Sort through the entries below and pull out lines containing the word "aeruginosa".

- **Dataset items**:
§

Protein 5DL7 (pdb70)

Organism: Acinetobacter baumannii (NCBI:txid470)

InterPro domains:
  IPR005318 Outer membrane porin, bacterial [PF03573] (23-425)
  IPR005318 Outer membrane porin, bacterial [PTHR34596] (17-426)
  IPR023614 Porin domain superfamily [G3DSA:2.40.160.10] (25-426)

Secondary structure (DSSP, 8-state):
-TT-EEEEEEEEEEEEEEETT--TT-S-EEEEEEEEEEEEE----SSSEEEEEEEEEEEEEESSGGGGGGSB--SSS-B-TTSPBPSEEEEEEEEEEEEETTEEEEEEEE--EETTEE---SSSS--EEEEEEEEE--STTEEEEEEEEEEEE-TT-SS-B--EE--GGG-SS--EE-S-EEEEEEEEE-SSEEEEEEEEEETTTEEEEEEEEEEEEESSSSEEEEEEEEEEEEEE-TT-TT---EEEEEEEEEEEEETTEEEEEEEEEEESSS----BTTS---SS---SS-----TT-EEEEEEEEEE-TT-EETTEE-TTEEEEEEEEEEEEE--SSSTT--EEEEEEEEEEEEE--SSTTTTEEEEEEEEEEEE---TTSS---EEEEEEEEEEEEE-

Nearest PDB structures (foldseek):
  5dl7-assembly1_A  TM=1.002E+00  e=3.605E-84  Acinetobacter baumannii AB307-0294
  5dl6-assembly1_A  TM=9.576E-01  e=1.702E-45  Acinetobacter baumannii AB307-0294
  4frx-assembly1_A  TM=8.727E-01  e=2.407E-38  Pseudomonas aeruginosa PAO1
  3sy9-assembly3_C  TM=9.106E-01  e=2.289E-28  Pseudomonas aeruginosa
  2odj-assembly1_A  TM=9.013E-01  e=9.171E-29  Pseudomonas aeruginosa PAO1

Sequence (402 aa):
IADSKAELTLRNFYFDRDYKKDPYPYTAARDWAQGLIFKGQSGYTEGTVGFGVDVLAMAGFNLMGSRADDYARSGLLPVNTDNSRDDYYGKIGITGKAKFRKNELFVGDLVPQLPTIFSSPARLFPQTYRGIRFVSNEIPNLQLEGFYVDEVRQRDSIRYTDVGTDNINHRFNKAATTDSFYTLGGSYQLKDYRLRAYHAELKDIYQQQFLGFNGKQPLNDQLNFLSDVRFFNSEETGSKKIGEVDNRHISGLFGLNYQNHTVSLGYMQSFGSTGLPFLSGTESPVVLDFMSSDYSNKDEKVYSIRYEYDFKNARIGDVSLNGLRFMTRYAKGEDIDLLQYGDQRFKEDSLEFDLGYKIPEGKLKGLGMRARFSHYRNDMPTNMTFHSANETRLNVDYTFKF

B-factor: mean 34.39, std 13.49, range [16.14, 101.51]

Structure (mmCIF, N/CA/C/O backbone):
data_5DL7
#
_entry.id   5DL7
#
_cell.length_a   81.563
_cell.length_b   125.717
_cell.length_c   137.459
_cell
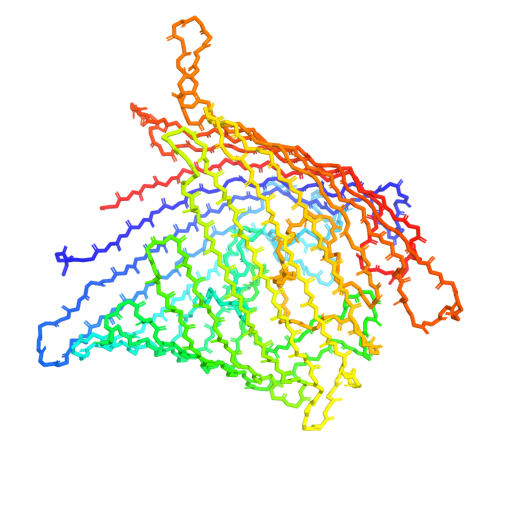.angle_alpha   90.00
_cell.angle_beta   90.00
_cell.angle_gamma   90.00
#
_symmetry.space_group_name_H-M   'I 2 2 2'
#
loop_
_entity.id
_entity.type
_entity.pdbx_description
1 polymer Porin
2 non-polymer 'CALCIUM ION'
3 non-polymer (HYDROXYETHYLOXY)TRI(ETHYLOXY)OCTANE
4 water water
#
loop_
_atom_site.group_PDB
_atom_site.id
_atom_site.type_symbol
_atom_site.label_atom_id
_atom_site.label_alt_id
_atom_site.label_comp_id
_atom_site.label_asym_id
_atom_site.label_entity_id
_atom_site.label_seq_id
_atom_site.pdbx_PDB_ins_code
_atom_site.Cartn_x
_atom_site.Cartn_y
_atom_site.Cartn_z
_atom_site.occupancy
_atom_site.B_iso_or_equiv
_atom_site.auth_seq_id
_atom_site.auth_comp_id
_atom_site.auth_asym_id
_atom_site.auth_atom_id
_atom_site.pdbx_PDB_model_num
ATOM 1 N N . ILE A 1 18 ? 10.017 -15.405 -3.691 1.00 77.19 3 ILE A N 1
ATOM 2 C CA . ILE A 1 18 ? 8.503 -15.171 -3.799 1.00 76.14 3 ILE A CA 1
ATOM 3 C C . ILE A 1 18 ? 8.150 -14.522 -5.072 1.00 75.01 3 ILE A C 1
ATOM 4 O O . ILE A 1 18 ? 7.256 -14.976 -5.784 1.00 76.64 3 ILE A O 1
ATOM 9 N N . ALA A 1 19 ? 8.827 -13.430 -5.343 1.00 79.10 4 ALA A N 1
ATOM 10 C CA . ALA A 1 19 ? 8.346 -12.523 -6.311 1.00 81.03 4 ALA A CA 1
ATOM 11 C C . ALA A 1 19 ? 8.036 -13.233 -7.598 1.00 78.37 4 ALA A C 1
ATOM 12 O O . ALA A 1 19 ? 6.993 -12.971 -8.138 1.00 83.52 4 ALA A O 1
ATOM 14 N N . ASP A 1 20 ? 8.841 -14.189 -8.091 1.00 75.44 5 ASP A N 1
ATOM 15 C CA . ASP A 1 20 ? 8.423 -14.973 -9.332 1.00 71.68 5 ASP A CA 1
ATOM 16 C C . ASP A 1 20 ? 7.730 -16.315 -9.095 1.00 66.59 5 ASP A C 1
ATOM 17 O O . ASP A 1 20 ? 7.517 -17.071 -10.062 1.00 64.22 5 ASP A O 1
ATOM 22 N N . SER A 1 21 ? 7.352 -16.609 -7.851 1.00 65.77 6 SER A N 1
ATOM 23 C CA . SER A 1 21 ? 6.427 -17.777 -7.609 1.00 60.77 6 SER A CA 1
ATOM 24 C C . SER A 1 21 ? 5.113 -17.664 -8.294 1.00 61.22 6 SER A C 1
ATOM 25 O O . SER A 1 21 ? 4.661 -16.620 -8.618 1.00 66.06 6 SER A O 1
ATOM 28 N N . LYS A 1 22 ? 4.449 -18.781 -8.467 1.00 56.48 7 LYS A N 1
ATOM 29 C CA . LYS A 1 22 ? 3.274 -18.913 -9.168 1.00 56.69 7 LYS A CA 1
ATOM 30 C C . LYS A 1 22 ? 2.449 -19.972 -8.335 1.00 53.88 7 LYS A C 1
ATOM 31 O O . LYS A 1 22 ? 3.047 -20.947 -7.810 1.00 49.42 7 LYS A O 1
ATOM 37 N N . ALA A 1 23 ? 1.125 -19.867 -8.296 1.00 49.29 8 ALA A N 1
ATOM 38 C CA . ALA A 1 23 ? 0.334 -20.873 -7.579 1.00 46.31 8 ALA A CA 1
ATOM 39 C C . ALA A 1 23 ? -1.060 -20.787 -8.123 1.00 46.55 8 ALA A C 1
ATOM 40 O O . ALA A 1 23 ? -1.519 -19.698 -8.582 1.00 47.12 8 ALA A O 1
ATOM 42 N N . GLU A 1 24 ? -1.704 -21.933 -8.200 1.00 43.01 9 GLU A N 1
ATOM 43 C CA . GLU A 1 24 ? -3.100 -22.024 -8.695 1.00 43.10 9 GLU A CA 1
ATOM 44 C C . GLU A 1 24 ? -3.820 -23.083 -7.892 1.00 39.91 9 GLU A C 1
ATOM 45 O O . GLU A 1 24 ? -3.222 -24.108 -7.596 1.00 39.08 9 GLU A O 1
ATOM 51 N N . LEU A 1 25 ? -5.097 -22.873 -7.684 1.00 36.74 10 LEU A N 1
ATOM 52 C CA . LEU A 1 25 ? -6.006 -23.868 -7.016 1.00 34.71 10 LEU A CA 1
ATOM 53 C C . LEU A 1 25 ? -7.196 -24.166 -7.928 1.00 33.16 10 LEU A C 1
ATOM 54 O O . LEU A 1 25 ? -7.910 -23.296 -8.286 1.00 35.72 10 LEU A O 1
ATOM 59 N N . THR A 1 26 ? -7.328 -25.422 -8.309 1.00 33.44 11 THR A N 1
ATOM 60 C CA . THR A 1 26 ? -8.358 -25.866 -9.303 1.00 34.13 11 THR A CA 1
ATOM 61 C C . THR A 1 26 ? -9.332 -26.774 -8.612 1.00 32.99 11 THR A C 1
ATOM 62 O O . THR A 1 26 ? -8.915 -27.662 -7.845 1.00 34.20 11 THR A O 1
ATOM 66 N N . LEU A 1 27 ? -10.561 -26.450 -8.714 1.00 30.91 12 LEU A N 1
ATOM 67 C CA . LEU A 1 27 ? -11.659 -27.324 -8.320 1.00 32.88 12 LEU A CA 1
ATOM 68 C C . LEU A 1 27 ? -12.274 -28.035 -9.577 1.00 34.57 12 LEU A C 1
ATOM 69 O O . LEU A 1 27 ? -12.615 -27.343 -10.525 1.00 35.33 12 LEU A O 1
ATOM 74 N N . ARG A 1 28 ? -12.461 -29.346 -9.531 1.00 32.04 13 ARG A N 1
ATOM 75 C CA . ARG A 1 28 ? -12.950 -30.097 -10.720 1.00 34.32 13 ARG A CA 1
ATOM 76 C C . ARG A 1 28 ? -14.077 -31.010 -10.343 1.00 34.97 13 ARG A C 1
ATOM 77 O O . ARG A 1 28 ? -14.015 -31.644 -9.290 1.00 38.41 13 ARG A O 1
ATOM 85 N N . ASN A 1 29 ? -15.158 -31.011 -11.099 1.00 30.14 14 ASN A N 1
ATOM 86 C CA . ASN A 1 29 ? -16.242 -31.946 -10.957 1.00 29.36 14 ASN A CA 1
ATOM 87 C C . ASN A 1 29 ? -16.281 -32.690 -12.332 1.00 29.79 14 ASN A C 1
ATOM 88 O O . ASN A 1 29 ? -16.247 -31.988 -13.363 1.00 29.16 14 ASN A O 1
ATOM 93 N N . PHE A 1 30 ? -16.166 -33.985 -12.299 1.00 28.75 15 PHE A N 1
ATOM 94 C CA . PHE A 1 30 ? -15.983 -34.839 -13.521 1.00 27.42 15 PHE A CA 1
ATOM 95 C C . PHE A 1 30 ? -16.998 -36.013 -13.444 1.00 26.64 15 PHE A C 1
ATOM 96 O O . PHE A 1 30 ? -16.935 -36.811 -12.559 1.00 27.30 15 PHE A O 1
ATOM 104 N N . TYR A 1 31 ? -17.857 -36.102 -14.424 1.00 27.51 16 TYR A N 1
ATOM 105 C CA . TYR A 1 31 ? -18.702 -37.292 -14.589 1.00 27.11 16 TYR A CA 1
ATOM 106 C C . TYR A 1 31 ? -18.253 -38.040 -15.838 1.00 26.91 16 TYR A C 1
ATOM 107 O O . TYR A 1 31 ? -18.022 -37.377 -16.888 1.00 25.59 16 TYR A O 1
ATOM 116 N N . PHE A 1 32 ? -18.096 -39.340 -15.717 1.00 25.42 17 PHE A N 1
ATOM 117 C CA . PHE A 1 32 ? -17.559 -40.184 -16.813 1.00 26.40 17 PHE A CA 1
ATOM 118 C C . PHE A 1 32 ? -18.511 -41.359 -16.951 1.00 26.47 17 PHE A C 1
ATOM 119 O O . PHE A 1 32 ? -18.829 -41.995 -15.976 1.00 28.94 17 PHE A O 1
ATOM 127 N N . ASP A 1 33 ? -19.017 -41.530 -18.161 1.00 26.86 18 ASP A N 1
ATOM 128 C CA . ASP A 1 33 ? -19.932 -42.704 -18.401 1.00 26.97 18 ASP A CA 1
ATOM 129 C C . ASP A 1 33 ? -19.538 -43.280 -19.736 1.00 29.85 18 ASP A C 1
ATOM 130 O O . ASP A 1 33 ? -19.950 -42.721 -20.776 1.00 28.19 18 ASP A O 1
ATOM 135 N N . ARG A 1 34 ? -18.956 -44.466 -19.771 1.00 26.61 19 ARG A N 1
ATOM 136 C CA . ARG A 1 34 ? -18.699 -45.152 -21.033 1.00 26.09 19 ARG A CA 1
ATOM 137 C C . ARG A 1 34 ? -19.751 -46.357 -21.005 1.00 27.56 19 ARG A C 1
ATOM 138 O O . ARG A 1 34 ? -19.581 -47.351 -20.360 1.00 28.93 19 ARG A O 1
ATOM 146 N N . ASP A 1 35 ? -20.827 -46.152 -21.708 1.00 27.96 20 ASP A N 1
ATOM 147 C CA . ASP A 1 35 ? -21.970 -47.100 -21.653 1.00 28.01 20 ASP A CA 1
ATOM 148 C C . ASP A 1 35 ? -21.807 -48.015 -22.775 1.00 27.16 20 ASP A C 1
ATOM 149 O O . ASP A 1 35 ? -22.104 -47.762 -23.972 1.00 27.46 20 ASP A O 1
ATOM 154 N N . TYR A 1 36 ? -21.367 -49.233 -22.426 1.00 28.87 21 TYR A N 1
ATOM 155 C CA . TYR A 1 36 ? -21.128 -50.304 -23.401 1.00 28.69 21 TYR A CA 1
ATOM 156 C C . TYR A 1 36 ? -22.365 -50.684 -24.120 1.00 31.82 21 TYR A C 1
ATOM 157 O O . TYR A 1 36 ? -23.435 -50.875 -23.490 1.00 33.55 21 TYR A O 1
ATOM 166 N N . LYS A 1 37 ? -22.301 -50.853 -25.443 1.00 31.18 22 LYS A N 1
ATOM 167 C CA . LYS A 1 37 ? -23.457 -51.286 -26.240 1.00 35.72 22 LYS A CA 1
ATOM 168 C C . LYS A 1 37 ? -23.905 -52.725 -25.954 1.00 40.25 22 LYS A C 1
ATOM 169 O O . LYS A 1 37 ? -25.134 -52.948 -25.959 1.00 39.38 22 LYS A O 1
ATOM 175 N N . LYS A 1 38 ? -22.975 -53.643 -25.729 1.00 39.41 23 LYS A N 1
ATOM 176 C CA . LYS A 1 38 ? -23.253 -55.064 -25.608 1.00 46.49 23 LYS A CA 1
ATOM 177 C C . LYS A 1 38 ? -23.006 -55.578 -24.206 1.00 48.82 23 LYS A C 1
ATOM 178 O O . LYS A 1 38 ? -22.832 -56.773 -24.060 1.00 54.48 23 LYS A O 1
ATOM 184 N N . ASP A 1 39 ? -22.875 -54.714 -23.175 1.00 46.48 24 ASP A N 1
ATOM 185 C CA . ASP A 1 39 ? -22.823 -55.121 -21.726 1.00 49.25 24 ASP A CA 1
ATOM 186 C C . ASP A 1 39 ? -21.972 -56.362 -21.501 1.00 54.40 24 ASP A C 1
ATOM 187 O O . ASP A 1 39 ? -22.505 -57.410 -21.109 1.00 54.84 24 ASP A O 1
ATOM 192 N N . PRO A 1 40 ? -20.638 -56.223 -21.670 1.00 54.20 25 PRO A N 1
ATOM 193 C CA . PRO A 1 40 ? -19.791 -57.388 -21.639 1.00 55.60 25 PRO A CA 1
ATOM 194 C C . PRO A 1 40 ? -19.806 -57.733 -20.155 1.00 59.61 25 PRO A C 1
ATOM 195 O O . PRO A 1 40 ? -19.325 -56.985 -19.286 1.00 54.81 25 PRO A O 1
ATOM 199 N N . TYR A 1 41 ? -20.427 -58.864 -19.871 1.00 61.68 26 TYR A N 1
ATOM 200 C CA . TYR A 1 41 ? -20.623 -59.292 -18.495 1.00 65.73 26 TYR A CA 1
ATOM 201 C C . TYR A 1 41 ? -19.349 -59.041 -17.583 1.00 65.56 26 TYR A C 1
ATOM 202 O O . TYR A 1 41 ? -18.238 -59.399 -17.999 1.00 67.74 26 TYR A O 1
ATOM 211 N N . PRO A 1 42 ? -19.473 -58.476 -16.372 1.00 63.60 27 PRO A N 1
ATOM 212 C CA . PRO A 1 42 ? -20.767 -58.246 -15.667 1.00 63.21 27 PRO A CA 1
ATOM 213 C C . PRO A 1 42 ? -21.240 -56.781 -15.610 1.00 59.67 27 PRO A C 1
ATOM 214 O O . PRO A 1 42 ? -22.089 -56.488 -14.787 1.00 58.77 27 PRO A O 1
ATOM 218 N N . TYR A 1 43 ? -20.740 -55.923 -16.483 1.00 51.21 28 TYR A N 1
ATOM 219 C CA . TYR A 1 43 ? -20.885 -54.486 -16.324 1.00 51.86 28 TYR A CA 1
ATOM 220 C C . TYR A 1 43 ? -21.672 -53.923 -17.490 1.00 49.08 28 TYR A C 1
ATOM 221 O O . TYR A 1 43 ? -21.492 -54.398 -18.631 1.00 51.95 28 TYR A O 1
ATOM 230 N N . THR A 1 44 ? -22.567 -52.967 -17.187 1.00 41.31 29 THR A N 1
ATOM 231 C CA . THR A 1 44 ? -23.294 -52.257 -18.233 1.00 38.33 29 THR A CA 1
ATOM 232 C C . THR A 1 44 ? -22.619 -51.018 -18.764 1.00 35.80 29 THR A C 1
ATOM 233 O O . THR A 1 44 ? -22.990 -50.554 -19.855 1.00 36.10 29 THR A O 1
ATOM 237 N N . ALA A 1 45 ? -21.661 -50.535 -17.988 1.00 32.98 30 ALA A N 1
ATOM 238 C CA . ALA A 1 45 ? -20.979 -49.259 -18.287 1.00 32.41 30 ALA A CA 1
ATOM 239 C C . ALA A 1 45 ? -19.791 -49.136 -17.346 1.00 29.96 30 ALA A C 1
ATOM 240 O O . ALA A 1 45 ? -19.745 -49.862 -16.320 1.00 31.26 30 ALA A O 1
ATOM 242 N N . ALA A 1 46 ? -18.776 -48.362 -17.773 1.00 28.16 31 ALA A N 1
ATOM 243 C CA . ALA A 1 46 ? -17.709 -47.850 -16.879 1.00 29.19 31 ALA A CA 1
ATOM 244 C C . ALA A 1 46 ? -18.186 -46.475 -16.457 1.00 30.61 31 ALA A C 1
ATOM 245 O O . ALA A 1 46 ? -18.494 -45.626 -17.354 1.00 30.18 31 ALA A O 1
ATOM 247 N N . ARG A 1 47 ? -18.255 -46.183 -15.149 1.00 28.64 32 ARG A N 1
ATOM 248 C CA . ARG A 1 47 ? -18.937 -44.936 -14.759 1.00 26.88 32 ARG A CA 1
ATOM 249 C C . ARG A 1 47 ? -18.428 -44.499 -13.407 1.00 28.02 32 ARG A C 1
ATOM 250 O O . ARG A 1 47 ? -18.181 -45.346 -12.563 1.00 30.60 32 ARG A O 1
ATOM 258 N N . ASP A 1 48 ? -18.297 -43.181 -13.246 1.00 29.71 33 ASP A N 1
ATOM 259 C CA . ASP A 1 48 ? -18.023 -42.621 -11.894 1.00 30.05 33 ASP A CA 1
ATOM 260 C C . ASP A 1 48 ? -18.364 -41.123 -11.964 1.00 27.78 33 ASP A C 1
ATOM 261 O O . ASP A 1 48 ? -18.482 -40.504 -13.008 1.00 27.26 33 ASP A O 1
ATOM 266 N N . TRP A 1 49 ? -18.573 -40.565 -10.760 1.00 29.15 34 TRP A N 1
ATOM 267 C CA . TRP A 1 49 ? -18.824 -39.165 -10.644 1.00 29.41 34 TRP A CA 1
ATOM 268 C C . TRP A 1 49 ? -17.970 -38.708 -9.430 1.00 29.93 34 TRP A C 1
ATOM 269 O O . TRP A 1 49 ? -18.095 -39.231 -8.304 1.00 32.36 34 TRP A O 1
ATOM 280 N N . ALA A 1 50 ? -17.020 -37.803 -9.718 1.00 29.96 35 ALA A N 1
ATOM 281 C CA . ALA A 1 50 ? -16.050 -37.408 -8.714 1.00 29.07 35 ALA A CA 1
ATOM 282 C C . ALA A 1 50 ? -15.740 -35.949 -8.710 1.00 32.84 35 ALA A C 1
ATOM 283 O O . ALA A 1 50 ? -15.967 -35.212 -9.653 1.00 31.17 35 ALA A O 1
ATOM 285 N N . GLN A 1 51 ? -15.274 -35.481 -7.521 1.00 31.36 36 GLN A N 1
ATOM 286 C CA . GLN A 1 51 ? -14.829 -34.095 -7.395 1.00 33.03 36 GLN A CA 1
ATOM 287 C C . GLN A 1 51 ? -13.446 -34.005 -6.855 1.00 30.36 36 GLN A C 1
ATOM 288 O O . GLN A 1 51 ? -13.069 -34.797 -5.959 1.00 31.98 36 GLN A O 1
ATOM 294 N N . GLY A 1 52 ? -12.679 -33.037 -7.299 1.00 32.89 37 GLY A N 1
ATOM 295 C CA . GLY A 1 52 ? -11.303 -32.946 -6.915 1.00 33.14 37 GLY A CA 1
ATOM 296 C C . GLY A 1 52 ? -10.798 -31.525 -6.719 1.00 33.45 37 GLY A C 1
ATOM 297 O O . GLY A 1 52 ? -11.360 -30.577 -7.222 1.00 32.23 37 GLY A O 1
ATOM 298 N N . LEU A 1 53 ? -9.875 -31.397 -5.812 1.00 31.01 38 LEU A N 1
ATOM 299 C CA . LEU A 1 53 ? -9.042 -30.185 -5.599 1.00 33.38 38 LEU A CA 1
ATOM 300 C C . LEU A 1 53 ? -7.631 -30.450 -5.955 1.00 30.09 38 LEU A C 1
ATOM 301 O O . LEU A 1 53 ? -7.039 -31.470 -5.595 1.00 31.72 38 LEU A O 1
ATOM 306 N N . ILE A 1 54 ? -7.026 -29.508 -6.694 1.00 29.75 39 ILE A N 1
ATOM 307 C CA . ILE A 1 54 ? -5.661 -29.594 -6.990 1.00 29.30 39 ILE A CA 1
ATOM 308 C C . ILE A 1 54 ? -4.951 -28.230 -6.767 1.00 31.11 39 ILE A C 1
ATOM 309 O O . ILE A 1 54 ? -5.396 -27.184 -7.340 1.00 33.20 39 ILE A O 1
ATOM 314 N N . PHE A 1 55 ? -3.830 -28.252 -6.003 1.00 30.47 40 PHE A N 1
ATOM 315 C CA . PHE A 1 55 ? -3.024 -27.085 -5.741 1.00 30.00 40 PHE A CA 1
ATOM 316 C C . PHE A 1 55 ? -1.708 -27.296 -6.483 1.00 30.32 40 PHE A C 1
ATOM 317 O O . PHE A 1 55 ? -1.030 -28.326 -6.255 1.00 31.68 40 PHE A O 1
ATOM 325 N N . LYS A 1 56 ? -1.270 -26.329 -7.303 1.00 31.04 41 LYS A N 1
ATOM 326 C CA . LYS A 1 56 ? 0.018 -26.420 -8.030 1.00 32.56 41 LYS A CA 1
ATOM 327 C C . LYS A 1 56 ? 0.771 -25.205 -7.792 1.00 34.92 41 LYS A C 1
ATOM 328 O O . LYS A 1 56 ? 0.285 -24.094 -8.063 1.00 38.24 41 LYS A O 1
ATOM 334 N N . GLY A 1 57 ? 1.919 -25.317 -7.148 1.00 36.57 42 GLY A N 1
ATOM 335 C CA . GLY A 1 57 ? 2.707 -24.194 -6.673 1.00 39.79 42 GLY A CA 1
ATOM 336 C C . GLY A 1 57 ? 4.112 -24.345 -7.345 1.00 44.00 42 GLY A C 1
ATOM 337 O O . GLY A 1 57 ? 4.650 -25.447 -7.369 1.00 41.52 42 GLY A O 1
ATOM 338 N N . GLN A 1 58 ? 4.706 -23.257 -7.869 1.00 44.26 43 GLN A N 1
ATOM 339 C CA . GLN A 1 58 ? 6.050 -23.311 -8.437 1.00 48.86 43 GLN A CA 1
ATOM 340 C C . GLN A 1 58 ? 6.789 -22.103 -7.994 1.00 53.00 43 GLN A C 1
ATOM 341 O O . GLN A 1 58 ? 6.317 -21.046 -8.362 1.00 55.53 43 GLN A O 1
ATOM 347 N N . SER A 1 59 ? 7.827 -22.197 -7.112 1.00 42.28 44 SER A N 1
ATOM 348 C CA . SER A 1 59 ? 8.504 -21.086 -6.573 1.00 45.32 44 SER A CA 1
ATOM 349 C C . SER A 1 59 ? 9.449 -20.535 -7.709 1.00 46.36 44 SER A C 1
ATOM 350 O O . SER A 1 59 ? 9.625 -21.128 -8.711 1.00 45.85 44 SER A O 1
ATOM 353 N N . GLY A 1 60 ? 9.893 -19.290 -7.542 1.00 57.68 45 GLY A N 1
ATOM 354 C CA . GLY A 1 60 ? 11.030 -18.826 -8.357 1.00 59.39 45 GLY A CA 1
ATOM 355 C C . GLY A 1 60 ? 12.297 -19.384 -7.711 1.00 61.94 45 GLY A C 1
ATOM 356 O O . GLY A 1 60 ? 12.257 -20.259 -6.814 1.00 57.33 45 GLY A O 1
ATOM 357 N N . TYR A 1 61 ? 13.427 -18.803 -8.084 1.00 57.62 46 TYR A N 1
ATOM 358 C CA . TYR A 1 61 ? 14.725 -19.290 -7.680 1.00 55.01 46 TYR A CA 1
ATOM 359 C C . TYR A 1 61 ? 15.427 -18.388 -6.764 1.00 54.85 46 TYR A C 1
ATOM 360 O O . TYR A 1 61 ? 15.351 -17.139 -6.891 1.00 62.18 46 TYR A O 1
ATOM 369 N N . THR A 1 62 ? 16.167 -18.935 -5.777 1.00 55.25 47 THR A N 1
ATOM 370 C CA . THR A 1 62 ? 16.994 -18.157 -4.921 1.00 52.61 47 THR A CA 1
ATOM 371 C C . THR A 1 62 ? 18.127 -17.405 -5.761 1.00 55.53 47 THR A C 1
ATOM 372 O O . THR A 1 62 ? 18.508 -17.816 -6.850 1.00 51.33 47 THR A O 1
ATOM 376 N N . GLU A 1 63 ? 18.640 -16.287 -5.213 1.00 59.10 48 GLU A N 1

§

- **ANSWER AREA**:
  4frx-assembly1_A  TM=8.727E-01  e=2.407E-38  Pseudomonas aeruginosa PAO1
  3sy9-assembly3_C  TM=9.106E-01  e=2.289E-28  Pseudomonas aeruginosa
  2odj-assembly1_A  TM=9.013E-01  e=9.171E-29  Pseudomonas aeruginosa PAO1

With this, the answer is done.